ROC curve of the logistic regression model. ROC curves comparing three biomarker panels for classification are shown. The dashed diagonal line represents a random classifier. The area under the curve (AUC) values are as follows: PAR, 0.6695; platelet count, 0.6238; and albumin, 0.6069.

Decision curve analysis. Net benefit curves from decision-analytic threshold analysis for different biomarker panels are shown. The red, cyan, green, and navy lines represent PAR, platelet count, and albumin, respectively, with an additional none option shown in peach. The x-axis shows the risk threshold of bleeding, and the y-axis shows the net benefit. The figure compares the clinical value of using each biomarker panel to guide decisions across a range of threshold probabilities.
Discussion
Our cohort analysis identified PAR as an independent predictor of postoperative bleeding following endovascular aneurysm intervention. A significant nonlinear association was identified, with an inflection point at PAR value of 5.05 (p for nonlinearity = 0.01). Multivariable piecewise regression confirmed this inverse L-shaped relationship (nonlinearity p = 0.010), revealing that PAR ≥ 5.05 maintained a null association with bleeding risk. Consistent with this pattern, bleeding incidence decreased progressively across increasing PAR quartiles (p < 0.01). Compared with the reference quartile, patients in the third and fourth quartiles demonstrated 88% and 93% lower bleeding risk, respectively, accompanied by a significant dose–response trend (p < 0.001). Furthermore, PAR showed superior discriminative capacity (AUC 0.670) compared with isolated platelet count (AUC 0.624, p = 0.032) or ALB (AUC 0.607, p = 0.007), with clinical utility validated by DCA demonstrating greater net benefit across 20%–60% threshold probabilities.

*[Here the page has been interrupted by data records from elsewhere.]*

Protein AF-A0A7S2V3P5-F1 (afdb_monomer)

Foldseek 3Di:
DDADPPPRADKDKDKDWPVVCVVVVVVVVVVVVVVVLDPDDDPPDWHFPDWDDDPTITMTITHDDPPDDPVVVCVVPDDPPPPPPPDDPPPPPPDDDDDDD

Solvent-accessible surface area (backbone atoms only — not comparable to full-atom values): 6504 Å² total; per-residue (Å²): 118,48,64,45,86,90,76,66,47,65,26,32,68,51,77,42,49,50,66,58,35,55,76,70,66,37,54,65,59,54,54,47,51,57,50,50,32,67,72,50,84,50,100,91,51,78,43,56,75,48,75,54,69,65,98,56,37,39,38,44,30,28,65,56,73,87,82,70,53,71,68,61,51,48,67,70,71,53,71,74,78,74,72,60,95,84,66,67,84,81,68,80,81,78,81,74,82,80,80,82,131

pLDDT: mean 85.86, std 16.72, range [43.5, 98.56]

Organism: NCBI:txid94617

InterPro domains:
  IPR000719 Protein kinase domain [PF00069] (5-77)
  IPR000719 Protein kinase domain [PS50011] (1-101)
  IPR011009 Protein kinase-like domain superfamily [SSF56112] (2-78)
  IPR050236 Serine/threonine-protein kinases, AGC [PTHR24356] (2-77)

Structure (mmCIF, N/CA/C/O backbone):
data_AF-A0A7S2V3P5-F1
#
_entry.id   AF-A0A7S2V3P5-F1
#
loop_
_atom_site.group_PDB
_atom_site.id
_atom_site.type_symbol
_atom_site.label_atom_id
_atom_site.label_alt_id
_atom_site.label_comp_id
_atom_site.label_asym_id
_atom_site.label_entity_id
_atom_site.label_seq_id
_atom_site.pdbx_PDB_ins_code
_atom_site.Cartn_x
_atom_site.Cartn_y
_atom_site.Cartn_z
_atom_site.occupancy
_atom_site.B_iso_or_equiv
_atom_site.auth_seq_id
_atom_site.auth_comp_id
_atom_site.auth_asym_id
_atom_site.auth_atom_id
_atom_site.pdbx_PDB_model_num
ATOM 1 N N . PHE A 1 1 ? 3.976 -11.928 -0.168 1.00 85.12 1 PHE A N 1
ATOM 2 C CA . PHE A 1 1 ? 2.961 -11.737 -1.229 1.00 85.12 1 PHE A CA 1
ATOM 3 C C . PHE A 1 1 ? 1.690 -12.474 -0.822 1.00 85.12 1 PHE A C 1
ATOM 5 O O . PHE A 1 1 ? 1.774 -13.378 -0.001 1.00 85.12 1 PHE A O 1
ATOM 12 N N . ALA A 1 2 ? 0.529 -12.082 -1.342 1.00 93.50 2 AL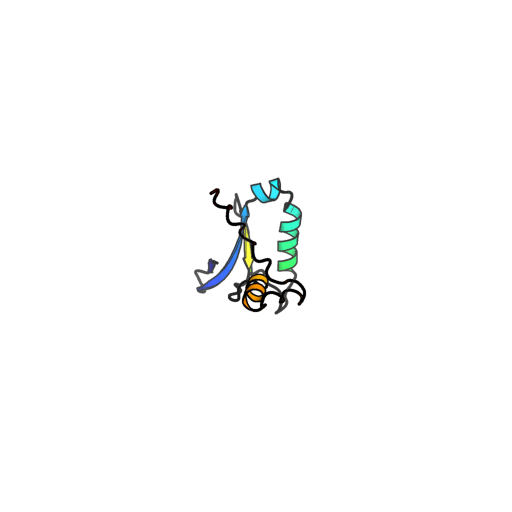A A N 1
ATOM 13 C CA . ALA A 1 2 ? -0.762 -12.707 -1.052 1.00 93.50 2 ALA A CA 1
ATOM 14 C C . ALA A 1 2 ? -1.400 -13.239 -2.339 1.00 93.50 2 ALA A C 1
ATOM 16 O O . ALA A 1 2 ? -1.050 -12.811 -3.438 1.00 93.50 2 ALA A O 1
ATOM 17 N N . AR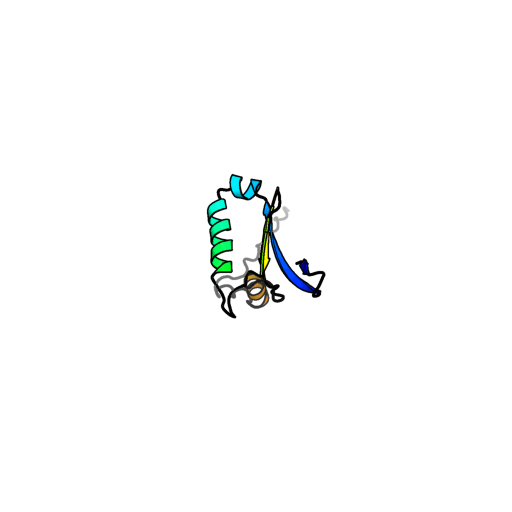G A 1 3 ? -2.348 -14.167 -2.209 1.00 96.25 3 ARG A N 1
ATOM 18 C CA . ARG A 1 3 ? -3.102 -14.726 -3.334 1.00 96.25 3 ARG A CA 1
ATOM 19 C C . ARG A 1 3 ? -4.590 -14.545 -3.084 1.00 96.25 3 ARG A C 1
ATOM 21 O O . ARG A 1 3 ? -5.082 -14.945 -2.030 1.00 96.25 3 ARG A O 1
ATOM 28 N N . LEU A 1 4 ? -5.304 -13.962 -4.045 1.00 94.88 4 LEU A N 1
ATOM 29 C CA . LEU A 1 4 ? -6.752 -13.816 -3.932 1.00 94.88 4 LEU A CA 1
ATOM 30 C C . LEU A 1 4 ? -7.408 -15.197 -4.032 1.00 94.88 4 LEU A C 1
ATOM 32 O O . LEU A 1 4 ? -7.149 -15.935 -4.978 1.00 94.88 4 LEU A O 1
ATOM 36 N N . LYS A 1 5 ? -8.247 -15.554 -3.053 1.00 95.44 5 LYS A N 1
ATOM 37 C CA . LYS A 1 5 ? -8.843 -16.899 -2.958 1.00 95.44 5 LYS A CA 1
ATOM 38 C C . LYS A 1 5 ? -9.738 -17.243 -4.149 1.00 95.44 5 LYS A C 1
ATOM 40 O O . LYS A 1 5 ? -9.744 -18.385 -4.577 1.00 95.44 5 LYS A O 1
ATOM 45 N N . THR A 1 6 ? -10.470 -16.264 -4.672 1.00 95.69 6 THR A N 1
ATOM 46 C CA . THR A 1 6 ? -11.448 -16.473 -5.747 1.00 95.69 6 THR A CA 1
ATOM 47 C C . THR A 1 6 ? -10.800 -16.633 -7.119 1.00 95.69 6 THR A C 1
ATOM 49 O O . THR A 1 6 ? -11.238 -17.464 -7.901 1.00 95.69 6 THR A O 1
ATOM 52 N N . THR A 1 7 ? -9.760 -15.852 -7.423 1.00 95.06 7 THR A N 1
ATOM 53 C CA . THR A 1 7 ? -9.143 -15.824 -8.764 1.00 95.06 7 THR A CA 1
ATOM 54 C C . THR A 1 7 ? -7.758 -16.457 -8.826 1.00 95.06 7 THR A C 1
ATOM 56 O O . THR A 1 7 ? -7.164 -16.519 -9.896 1.00 95.06 7 THR A O 1
ATOM 59 N N . HIS A 1 8 ? -7.188 -16.854 -7.686 1.00 94.25 8 HIS A N 1
ATOM 60 C CA . HIS A 1 8 ? -5.798 -17.298 -7.547 1.00 94.25 8 HIS A CA 1
ATOM 61 C C . HIS A 1 8 ? -4.727 -16.308 -8.047 1.00 94.25 8 HIS A C 1
ATOM 63 O O . HIS A 1 8 ? -3.545 -16.655 -8.080 1.00 94.25 8 HIS A O 1
ATOM 69 N N . ARG A 1 9 ? -5.091 -15.057 -8.357 1.00 94.56 9 ARG A N 1
ATOM 70 C CA . ARG A 1 9 ? -4.145 -14.014 -8.771 1.00 94.56 9 ARG A CA 1
ATOM 71 C C . ARG A 1 9 ? -3.253 -13.591 -7.597 1.00 94.56 9 ARG A C 1
ATOM 73 O O . ARG A 1 9 ? -3.732 -13.427 -6.472 1.00 94.56 9 ARG A O 1
ATOM 80 N N . GLY A 1 10 ? -1.958 -13.424 -7.867 1.00 96.12 10 GLY A N 1
ATOM 81 C CA . GLY A 1 10 ? -0.962 -12.957 -6.898 1.00 96.12 10 GLY A CA 1
ATOM 82 C C . GLY A 1 10 ? -0.941 -11.433 -6.745 1.00 96.12 10 GLY A C 1
ATOM 83 O O . GLY A 1 10 ? -1.122 -10.704 -7.719 1.00 96.12 10 GLY A O 1
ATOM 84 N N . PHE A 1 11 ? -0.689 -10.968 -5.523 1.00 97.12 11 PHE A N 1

The postoperative bleeding rate in this study was 26.5% (58/219), exceeding the 5%–15% range commonly reported in the literature. 3 This discrepancy is primarily attributable to the broad definition of bleeding adopted in the present study. Reported bleeding rates vary substantially depending on the definition used. Baldvinsdóttir et al., 3 in a Swedish nationwide prospective study, reported an adverse event rate of 5%–15% among patients with ruptured aneurysms after endovascular treatment, which primarily reflects symptomatic bleeding requiring clinical intervention. The ARETA study, 14 a prospective multicenter cohort involving 1140 patients, used a strict definition limited to clinically significant rebleeding and reported a 1-year rebleeding rate of 1.0% (95% CI: 0.3%–1.7%) for patients with ruptured aneurysms. In contrast, when the definition expanded to include asymptomatic imaging findings, the incidence increases substantially. Pressman et al. 15 reported a 27% incidence of “nuisance bleeding” (defined as easy bruising, bleeding from small cuts, petechiae, and ecchymosis) in patients treated with the pipeline embolization device, consistent with our findings. Therefore, the bleeding rate observed in our study reflects the true incidence under a broader definition rather than an abnormally elevated clinical risk.
The sample size in this study was limited by the number of cases available from a single-center over a defined period. A total of 219 participants were enrolled, with a postoperative bleeding rate of 26.5% (58/219). Based on sample size estimation using PASS software, 16 with an observed effect size (OR: 0.73), outcome event rate (26.5%), and four core covariates (PAR, ALT, urea, and intraoperative blood loss) in the multivariable model, a sample size of approximately 170–190 participants would be required to achieve 80% statistical power at a significance level of 0.05. Therefore, the final sample size of 219 participants met this requirement, yielding an events-per-variable (EPV) ratio of 14.5 (58 events/4 covariates), which exceeds the conventionally recommended threshold of 10. These findings indicate that the primary analyses are adequately powered and that the core conclusions are robust.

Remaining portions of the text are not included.